Google has said though, that you can use “any supported META tag” as a value for the X-Robots-Tag HTTP header. With that HTTP header you should be able to control whether a file can be indexed, has to have a snippet, etc. So you should also be able to add a noindex,follow HTTP header to your feed, indicating to Google that they should just follow the links in the feed, and not index the feed itself. You could arrange that from within your server config, which would look something like this in Apache:

<Directory /feed/>
Header append X-Robots-Tag "noindex,follow"
</Directory>

Here’s somewhat more info on Header append.

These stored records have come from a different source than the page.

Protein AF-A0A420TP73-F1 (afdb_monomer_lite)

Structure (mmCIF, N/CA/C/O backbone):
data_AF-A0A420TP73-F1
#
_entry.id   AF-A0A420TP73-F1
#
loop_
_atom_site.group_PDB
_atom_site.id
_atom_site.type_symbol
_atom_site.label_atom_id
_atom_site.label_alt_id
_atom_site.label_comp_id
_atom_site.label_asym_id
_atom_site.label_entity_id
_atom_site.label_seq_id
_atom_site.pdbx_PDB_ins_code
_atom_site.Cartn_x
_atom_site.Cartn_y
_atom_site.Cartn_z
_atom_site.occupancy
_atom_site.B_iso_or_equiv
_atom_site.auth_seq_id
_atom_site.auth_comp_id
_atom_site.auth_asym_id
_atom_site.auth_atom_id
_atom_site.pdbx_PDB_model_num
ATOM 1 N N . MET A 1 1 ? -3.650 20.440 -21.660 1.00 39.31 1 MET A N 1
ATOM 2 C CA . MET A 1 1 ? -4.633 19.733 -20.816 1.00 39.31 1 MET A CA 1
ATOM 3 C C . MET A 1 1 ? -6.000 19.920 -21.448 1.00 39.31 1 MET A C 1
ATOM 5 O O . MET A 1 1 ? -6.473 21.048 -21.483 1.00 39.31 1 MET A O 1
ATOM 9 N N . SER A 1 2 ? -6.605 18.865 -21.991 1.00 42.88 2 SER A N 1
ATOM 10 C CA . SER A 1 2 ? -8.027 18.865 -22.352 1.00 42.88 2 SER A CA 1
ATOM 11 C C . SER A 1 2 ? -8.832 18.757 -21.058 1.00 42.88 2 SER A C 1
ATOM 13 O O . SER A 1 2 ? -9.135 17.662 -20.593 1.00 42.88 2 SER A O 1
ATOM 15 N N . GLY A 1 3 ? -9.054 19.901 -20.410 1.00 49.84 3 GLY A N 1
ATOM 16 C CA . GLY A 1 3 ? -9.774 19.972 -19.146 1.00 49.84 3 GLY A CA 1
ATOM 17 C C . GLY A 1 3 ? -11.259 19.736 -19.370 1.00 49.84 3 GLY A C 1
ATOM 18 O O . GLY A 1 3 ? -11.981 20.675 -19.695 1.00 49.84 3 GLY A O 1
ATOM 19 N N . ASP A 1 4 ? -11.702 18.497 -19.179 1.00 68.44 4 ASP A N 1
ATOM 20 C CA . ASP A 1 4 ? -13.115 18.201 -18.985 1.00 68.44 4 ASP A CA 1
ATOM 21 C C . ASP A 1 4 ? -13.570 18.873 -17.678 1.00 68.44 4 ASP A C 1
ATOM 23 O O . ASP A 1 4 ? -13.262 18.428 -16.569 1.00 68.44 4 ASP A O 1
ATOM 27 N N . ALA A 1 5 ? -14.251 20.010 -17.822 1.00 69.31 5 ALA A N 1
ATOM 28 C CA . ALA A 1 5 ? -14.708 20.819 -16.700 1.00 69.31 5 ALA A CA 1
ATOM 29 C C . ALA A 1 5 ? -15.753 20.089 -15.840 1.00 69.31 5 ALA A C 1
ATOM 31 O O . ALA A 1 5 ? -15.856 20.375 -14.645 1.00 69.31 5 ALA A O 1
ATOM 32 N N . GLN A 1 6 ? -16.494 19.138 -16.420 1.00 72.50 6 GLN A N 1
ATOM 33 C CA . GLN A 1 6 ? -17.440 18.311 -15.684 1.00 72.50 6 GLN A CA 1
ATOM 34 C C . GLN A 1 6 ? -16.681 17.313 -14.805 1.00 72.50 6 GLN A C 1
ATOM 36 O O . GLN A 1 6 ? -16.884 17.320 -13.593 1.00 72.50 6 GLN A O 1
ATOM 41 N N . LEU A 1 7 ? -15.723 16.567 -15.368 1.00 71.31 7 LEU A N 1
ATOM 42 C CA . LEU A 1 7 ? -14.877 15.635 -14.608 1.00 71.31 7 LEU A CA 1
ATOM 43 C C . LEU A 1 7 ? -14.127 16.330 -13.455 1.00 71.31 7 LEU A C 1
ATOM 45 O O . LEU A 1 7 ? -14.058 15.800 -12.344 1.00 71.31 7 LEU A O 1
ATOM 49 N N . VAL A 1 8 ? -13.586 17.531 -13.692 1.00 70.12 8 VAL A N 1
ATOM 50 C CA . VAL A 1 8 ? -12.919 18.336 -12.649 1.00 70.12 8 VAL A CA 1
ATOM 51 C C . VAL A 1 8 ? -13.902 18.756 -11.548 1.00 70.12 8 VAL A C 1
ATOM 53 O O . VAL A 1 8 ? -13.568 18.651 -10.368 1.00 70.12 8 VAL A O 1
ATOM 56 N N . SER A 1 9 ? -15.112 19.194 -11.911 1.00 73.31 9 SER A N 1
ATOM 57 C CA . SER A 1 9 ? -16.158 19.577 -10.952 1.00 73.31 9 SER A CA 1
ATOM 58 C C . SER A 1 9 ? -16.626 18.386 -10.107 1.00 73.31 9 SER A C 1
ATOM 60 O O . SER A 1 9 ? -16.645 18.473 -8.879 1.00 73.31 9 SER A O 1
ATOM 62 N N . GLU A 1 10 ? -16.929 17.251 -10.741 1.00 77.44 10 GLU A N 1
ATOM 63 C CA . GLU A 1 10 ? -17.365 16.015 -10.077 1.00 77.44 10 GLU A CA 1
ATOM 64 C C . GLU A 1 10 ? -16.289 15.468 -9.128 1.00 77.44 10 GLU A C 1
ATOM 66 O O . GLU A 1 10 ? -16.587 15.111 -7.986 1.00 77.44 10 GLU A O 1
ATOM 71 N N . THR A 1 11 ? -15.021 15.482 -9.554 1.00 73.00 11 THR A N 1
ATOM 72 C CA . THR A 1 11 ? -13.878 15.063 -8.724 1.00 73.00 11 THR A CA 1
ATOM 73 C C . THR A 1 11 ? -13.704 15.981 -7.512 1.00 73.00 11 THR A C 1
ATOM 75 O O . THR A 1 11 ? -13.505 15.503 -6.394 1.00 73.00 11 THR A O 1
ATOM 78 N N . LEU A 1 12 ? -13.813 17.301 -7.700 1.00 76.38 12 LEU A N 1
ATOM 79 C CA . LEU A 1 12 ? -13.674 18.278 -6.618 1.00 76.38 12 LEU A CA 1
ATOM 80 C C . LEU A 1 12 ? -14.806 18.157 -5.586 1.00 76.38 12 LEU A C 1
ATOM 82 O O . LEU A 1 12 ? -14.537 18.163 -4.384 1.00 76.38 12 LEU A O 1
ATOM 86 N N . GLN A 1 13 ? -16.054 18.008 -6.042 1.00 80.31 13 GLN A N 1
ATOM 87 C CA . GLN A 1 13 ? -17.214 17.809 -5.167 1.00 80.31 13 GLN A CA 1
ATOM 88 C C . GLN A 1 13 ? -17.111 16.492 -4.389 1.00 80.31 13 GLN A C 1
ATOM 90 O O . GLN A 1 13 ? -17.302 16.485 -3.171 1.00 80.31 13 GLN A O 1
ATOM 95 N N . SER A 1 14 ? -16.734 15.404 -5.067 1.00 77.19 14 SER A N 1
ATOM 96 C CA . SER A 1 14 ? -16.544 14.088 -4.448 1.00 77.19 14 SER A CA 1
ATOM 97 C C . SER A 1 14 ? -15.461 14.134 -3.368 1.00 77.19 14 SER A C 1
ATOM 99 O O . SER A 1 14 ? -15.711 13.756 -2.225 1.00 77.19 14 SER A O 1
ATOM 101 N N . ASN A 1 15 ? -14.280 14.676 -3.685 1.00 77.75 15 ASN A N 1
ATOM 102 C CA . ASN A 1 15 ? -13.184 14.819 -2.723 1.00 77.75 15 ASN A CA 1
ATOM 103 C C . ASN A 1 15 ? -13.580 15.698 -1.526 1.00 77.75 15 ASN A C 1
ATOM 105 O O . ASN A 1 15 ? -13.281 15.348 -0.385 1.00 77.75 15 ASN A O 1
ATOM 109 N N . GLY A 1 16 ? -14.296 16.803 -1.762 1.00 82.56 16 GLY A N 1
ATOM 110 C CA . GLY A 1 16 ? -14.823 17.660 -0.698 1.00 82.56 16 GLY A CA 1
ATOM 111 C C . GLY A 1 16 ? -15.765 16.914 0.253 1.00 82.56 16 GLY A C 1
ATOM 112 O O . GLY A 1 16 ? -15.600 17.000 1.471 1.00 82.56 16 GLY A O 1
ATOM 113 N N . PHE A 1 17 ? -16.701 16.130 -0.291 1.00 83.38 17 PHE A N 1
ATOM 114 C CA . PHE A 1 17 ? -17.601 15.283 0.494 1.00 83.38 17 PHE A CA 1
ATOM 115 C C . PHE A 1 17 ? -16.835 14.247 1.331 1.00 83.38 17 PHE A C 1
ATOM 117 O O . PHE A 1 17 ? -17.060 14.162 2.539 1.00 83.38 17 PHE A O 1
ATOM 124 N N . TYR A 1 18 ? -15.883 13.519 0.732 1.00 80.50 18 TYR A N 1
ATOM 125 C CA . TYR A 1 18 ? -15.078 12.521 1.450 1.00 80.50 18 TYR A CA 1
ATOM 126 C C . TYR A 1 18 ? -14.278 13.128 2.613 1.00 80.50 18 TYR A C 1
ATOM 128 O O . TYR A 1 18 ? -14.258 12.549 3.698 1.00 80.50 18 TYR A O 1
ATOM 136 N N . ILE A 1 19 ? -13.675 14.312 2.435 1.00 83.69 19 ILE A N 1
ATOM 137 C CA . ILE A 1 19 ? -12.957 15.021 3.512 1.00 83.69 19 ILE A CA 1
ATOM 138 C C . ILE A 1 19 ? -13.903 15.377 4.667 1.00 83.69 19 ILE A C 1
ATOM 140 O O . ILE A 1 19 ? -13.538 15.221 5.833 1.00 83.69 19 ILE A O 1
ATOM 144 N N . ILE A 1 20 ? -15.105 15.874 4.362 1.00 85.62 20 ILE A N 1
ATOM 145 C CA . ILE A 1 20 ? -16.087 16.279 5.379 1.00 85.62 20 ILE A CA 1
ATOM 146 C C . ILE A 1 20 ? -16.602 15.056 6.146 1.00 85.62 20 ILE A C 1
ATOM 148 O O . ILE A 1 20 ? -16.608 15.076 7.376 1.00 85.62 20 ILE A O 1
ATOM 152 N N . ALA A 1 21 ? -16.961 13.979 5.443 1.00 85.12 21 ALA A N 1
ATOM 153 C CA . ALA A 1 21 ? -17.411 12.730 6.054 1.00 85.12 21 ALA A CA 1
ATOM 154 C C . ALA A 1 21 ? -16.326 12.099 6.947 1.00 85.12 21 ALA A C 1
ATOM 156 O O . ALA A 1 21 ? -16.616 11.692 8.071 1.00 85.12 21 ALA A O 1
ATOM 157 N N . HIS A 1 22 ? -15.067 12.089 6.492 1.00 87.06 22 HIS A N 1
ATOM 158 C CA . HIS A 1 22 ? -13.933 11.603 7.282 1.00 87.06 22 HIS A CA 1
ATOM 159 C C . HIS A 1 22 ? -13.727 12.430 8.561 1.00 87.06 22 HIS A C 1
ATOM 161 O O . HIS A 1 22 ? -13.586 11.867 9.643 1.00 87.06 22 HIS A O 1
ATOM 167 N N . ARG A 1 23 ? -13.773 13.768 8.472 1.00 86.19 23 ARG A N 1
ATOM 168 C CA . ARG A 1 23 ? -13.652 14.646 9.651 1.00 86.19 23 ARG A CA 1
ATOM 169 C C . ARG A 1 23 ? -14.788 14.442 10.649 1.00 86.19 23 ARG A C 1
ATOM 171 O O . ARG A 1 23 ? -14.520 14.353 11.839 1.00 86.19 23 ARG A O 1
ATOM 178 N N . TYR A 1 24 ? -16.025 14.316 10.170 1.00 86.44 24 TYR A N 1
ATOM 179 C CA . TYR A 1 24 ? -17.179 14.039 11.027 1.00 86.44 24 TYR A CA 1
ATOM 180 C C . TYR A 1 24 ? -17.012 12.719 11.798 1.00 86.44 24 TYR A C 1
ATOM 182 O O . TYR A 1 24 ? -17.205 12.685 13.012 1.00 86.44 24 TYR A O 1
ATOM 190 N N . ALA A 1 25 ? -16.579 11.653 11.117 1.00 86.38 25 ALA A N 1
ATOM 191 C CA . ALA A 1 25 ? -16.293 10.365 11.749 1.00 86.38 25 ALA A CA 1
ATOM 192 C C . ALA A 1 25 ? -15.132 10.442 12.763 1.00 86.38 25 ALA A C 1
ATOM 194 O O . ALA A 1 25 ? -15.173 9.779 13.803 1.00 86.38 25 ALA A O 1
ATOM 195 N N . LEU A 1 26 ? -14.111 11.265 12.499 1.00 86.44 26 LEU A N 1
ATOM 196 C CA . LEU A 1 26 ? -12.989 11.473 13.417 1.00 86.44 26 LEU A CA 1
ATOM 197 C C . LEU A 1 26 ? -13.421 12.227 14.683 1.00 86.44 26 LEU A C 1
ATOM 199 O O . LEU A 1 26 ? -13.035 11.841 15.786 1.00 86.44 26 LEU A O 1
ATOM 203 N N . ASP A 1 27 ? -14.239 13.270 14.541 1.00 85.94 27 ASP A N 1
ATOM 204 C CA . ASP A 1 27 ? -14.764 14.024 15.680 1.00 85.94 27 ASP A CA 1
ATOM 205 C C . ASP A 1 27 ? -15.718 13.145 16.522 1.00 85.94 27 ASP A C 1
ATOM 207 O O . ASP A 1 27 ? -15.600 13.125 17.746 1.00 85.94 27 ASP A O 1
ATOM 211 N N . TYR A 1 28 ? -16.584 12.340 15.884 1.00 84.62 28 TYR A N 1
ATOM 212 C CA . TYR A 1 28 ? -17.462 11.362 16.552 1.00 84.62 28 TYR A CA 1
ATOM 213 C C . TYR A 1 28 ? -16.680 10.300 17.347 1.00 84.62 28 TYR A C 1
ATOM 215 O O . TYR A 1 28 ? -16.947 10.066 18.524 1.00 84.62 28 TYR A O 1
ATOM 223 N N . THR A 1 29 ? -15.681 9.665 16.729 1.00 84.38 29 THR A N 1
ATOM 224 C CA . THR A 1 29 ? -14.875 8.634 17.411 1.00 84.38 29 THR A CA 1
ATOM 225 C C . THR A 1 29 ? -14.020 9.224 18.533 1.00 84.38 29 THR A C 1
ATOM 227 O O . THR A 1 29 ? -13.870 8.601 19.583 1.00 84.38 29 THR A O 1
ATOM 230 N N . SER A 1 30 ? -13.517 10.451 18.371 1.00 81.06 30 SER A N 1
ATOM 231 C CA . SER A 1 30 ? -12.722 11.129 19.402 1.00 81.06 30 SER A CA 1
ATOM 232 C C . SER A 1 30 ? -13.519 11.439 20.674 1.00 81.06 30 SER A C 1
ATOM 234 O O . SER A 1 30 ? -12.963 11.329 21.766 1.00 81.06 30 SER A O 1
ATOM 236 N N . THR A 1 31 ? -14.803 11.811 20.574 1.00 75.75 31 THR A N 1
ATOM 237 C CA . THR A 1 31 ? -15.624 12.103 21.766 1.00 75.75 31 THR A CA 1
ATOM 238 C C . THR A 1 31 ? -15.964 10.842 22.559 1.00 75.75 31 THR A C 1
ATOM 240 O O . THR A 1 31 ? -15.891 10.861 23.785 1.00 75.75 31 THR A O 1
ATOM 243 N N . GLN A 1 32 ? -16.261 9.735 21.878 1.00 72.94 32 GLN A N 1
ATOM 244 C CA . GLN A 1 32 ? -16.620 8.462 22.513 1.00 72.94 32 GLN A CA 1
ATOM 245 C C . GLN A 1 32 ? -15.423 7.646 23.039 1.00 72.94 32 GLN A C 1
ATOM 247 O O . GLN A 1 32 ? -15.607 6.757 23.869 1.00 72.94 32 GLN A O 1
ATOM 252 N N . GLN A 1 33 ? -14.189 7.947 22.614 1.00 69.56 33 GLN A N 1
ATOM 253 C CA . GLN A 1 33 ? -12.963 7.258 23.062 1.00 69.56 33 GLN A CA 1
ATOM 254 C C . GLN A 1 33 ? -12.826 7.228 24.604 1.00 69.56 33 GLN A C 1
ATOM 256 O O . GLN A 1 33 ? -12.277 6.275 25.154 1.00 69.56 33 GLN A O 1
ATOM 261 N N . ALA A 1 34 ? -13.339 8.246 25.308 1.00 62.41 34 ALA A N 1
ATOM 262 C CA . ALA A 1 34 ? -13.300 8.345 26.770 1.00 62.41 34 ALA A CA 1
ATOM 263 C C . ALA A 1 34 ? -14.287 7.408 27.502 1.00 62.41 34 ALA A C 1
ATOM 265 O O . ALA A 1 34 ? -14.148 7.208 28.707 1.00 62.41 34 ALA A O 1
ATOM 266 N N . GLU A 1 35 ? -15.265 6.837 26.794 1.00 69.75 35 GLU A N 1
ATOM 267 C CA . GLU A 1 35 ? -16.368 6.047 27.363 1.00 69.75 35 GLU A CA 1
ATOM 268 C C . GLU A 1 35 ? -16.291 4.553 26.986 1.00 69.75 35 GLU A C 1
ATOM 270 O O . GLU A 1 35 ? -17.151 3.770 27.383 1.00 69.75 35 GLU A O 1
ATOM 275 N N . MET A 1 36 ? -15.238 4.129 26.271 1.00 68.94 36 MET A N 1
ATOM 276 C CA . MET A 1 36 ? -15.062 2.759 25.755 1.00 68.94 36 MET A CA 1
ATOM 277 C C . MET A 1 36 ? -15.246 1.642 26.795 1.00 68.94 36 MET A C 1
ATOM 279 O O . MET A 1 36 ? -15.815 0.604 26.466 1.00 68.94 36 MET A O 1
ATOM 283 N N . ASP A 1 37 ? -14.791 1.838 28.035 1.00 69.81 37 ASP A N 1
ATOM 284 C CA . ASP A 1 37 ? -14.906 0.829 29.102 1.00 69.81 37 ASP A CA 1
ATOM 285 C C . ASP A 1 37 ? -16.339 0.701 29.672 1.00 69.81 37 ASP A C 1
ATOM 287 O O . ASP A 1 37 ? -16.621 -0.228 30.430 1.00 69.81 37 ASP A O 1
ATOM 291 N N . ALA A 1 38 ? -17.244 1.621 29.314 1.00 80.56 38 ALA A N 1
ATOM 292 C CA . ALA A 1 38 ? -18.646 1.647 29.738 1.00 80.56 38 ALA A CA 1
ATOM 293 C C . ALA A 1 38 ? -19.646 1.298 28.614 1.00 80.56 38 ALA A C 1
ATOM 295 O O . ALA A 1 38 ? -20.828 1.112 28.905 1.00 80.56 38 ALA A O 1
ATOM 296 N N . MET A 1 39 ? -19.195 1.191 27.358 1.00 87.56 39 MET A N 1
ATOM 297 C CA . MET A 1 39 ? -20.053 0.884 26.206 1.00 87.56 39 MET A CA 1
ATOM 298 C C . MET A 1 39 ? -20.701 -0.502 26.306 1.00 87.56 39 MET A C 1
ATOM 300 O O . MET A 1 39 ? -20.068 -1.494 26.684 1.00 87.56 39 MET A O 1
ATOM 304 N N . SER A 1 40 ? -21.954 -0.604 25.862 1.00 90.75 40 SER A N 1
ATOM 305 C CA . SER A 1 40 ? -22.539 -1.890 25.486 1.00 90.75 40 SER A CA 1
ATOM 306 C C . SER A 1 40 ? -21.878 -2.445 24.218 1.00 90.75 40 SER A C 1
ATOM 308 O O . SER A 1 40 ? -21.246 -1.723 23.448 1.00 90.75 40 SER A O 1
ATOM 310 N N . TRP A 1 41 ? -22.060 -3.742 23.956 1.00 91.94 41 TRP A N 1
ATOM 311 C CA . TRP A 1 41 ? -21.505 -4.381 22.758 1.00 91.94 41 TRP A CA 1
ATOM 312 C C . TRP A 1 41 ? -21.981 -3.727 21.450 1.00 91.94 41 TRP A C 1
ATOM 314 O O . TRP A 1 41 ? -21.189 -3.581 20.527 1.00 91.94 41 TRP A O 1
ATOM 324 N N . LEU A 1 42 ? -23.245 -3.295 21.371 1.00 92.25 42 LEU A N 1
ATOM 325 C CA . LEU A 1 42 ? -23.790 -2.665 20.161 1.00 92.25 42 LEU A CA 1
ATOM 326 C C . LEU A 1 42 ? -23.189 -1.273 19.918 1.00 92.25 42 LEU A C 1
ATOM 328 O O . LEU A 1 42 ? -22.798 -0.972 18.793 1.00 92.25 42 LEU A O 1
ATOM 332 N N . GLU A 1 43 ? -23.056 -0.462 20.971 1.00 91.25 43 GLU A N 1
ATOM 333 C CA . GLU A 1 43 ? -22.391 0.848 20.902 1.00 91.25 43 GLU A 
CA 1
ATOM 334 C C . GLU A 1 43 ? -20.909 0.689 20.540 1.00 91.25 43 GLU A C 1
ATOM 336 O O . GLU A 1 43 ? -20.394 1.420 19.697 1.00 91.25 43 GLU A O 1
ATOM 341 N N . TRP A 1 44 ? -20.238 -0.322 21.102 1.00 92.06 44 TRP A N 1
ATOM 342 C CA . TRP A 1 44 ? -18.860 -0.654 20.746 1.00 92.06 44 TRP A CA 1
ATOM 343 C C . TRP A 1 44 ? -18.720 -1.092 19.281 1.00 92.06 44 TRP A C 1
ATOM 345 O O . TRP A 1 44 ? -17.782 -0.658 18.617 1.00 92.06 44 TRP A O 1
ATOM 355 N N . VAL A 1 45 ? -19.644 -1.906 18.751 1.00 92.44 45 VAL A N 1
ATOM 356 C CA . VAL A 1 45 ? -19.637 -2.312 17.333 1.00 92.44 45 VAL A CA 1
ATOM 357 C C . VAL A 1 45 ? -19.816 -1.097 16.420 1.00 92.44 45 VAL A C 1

If you’re afraid blocking indexation of your feed might cause you to loose traffic from Google Blogsearch and/or Technorati, it won’t. Google Blogsearch uses FeedFetcher, which doesn’t observe robots.txt, and neither does Technorati. They both seem to be under the impression that pinging a blog search engine is enough consent to get it indexed, while others have suggested that pinging Technorati on behalf of others might be a nice way of improving your Technorati authority.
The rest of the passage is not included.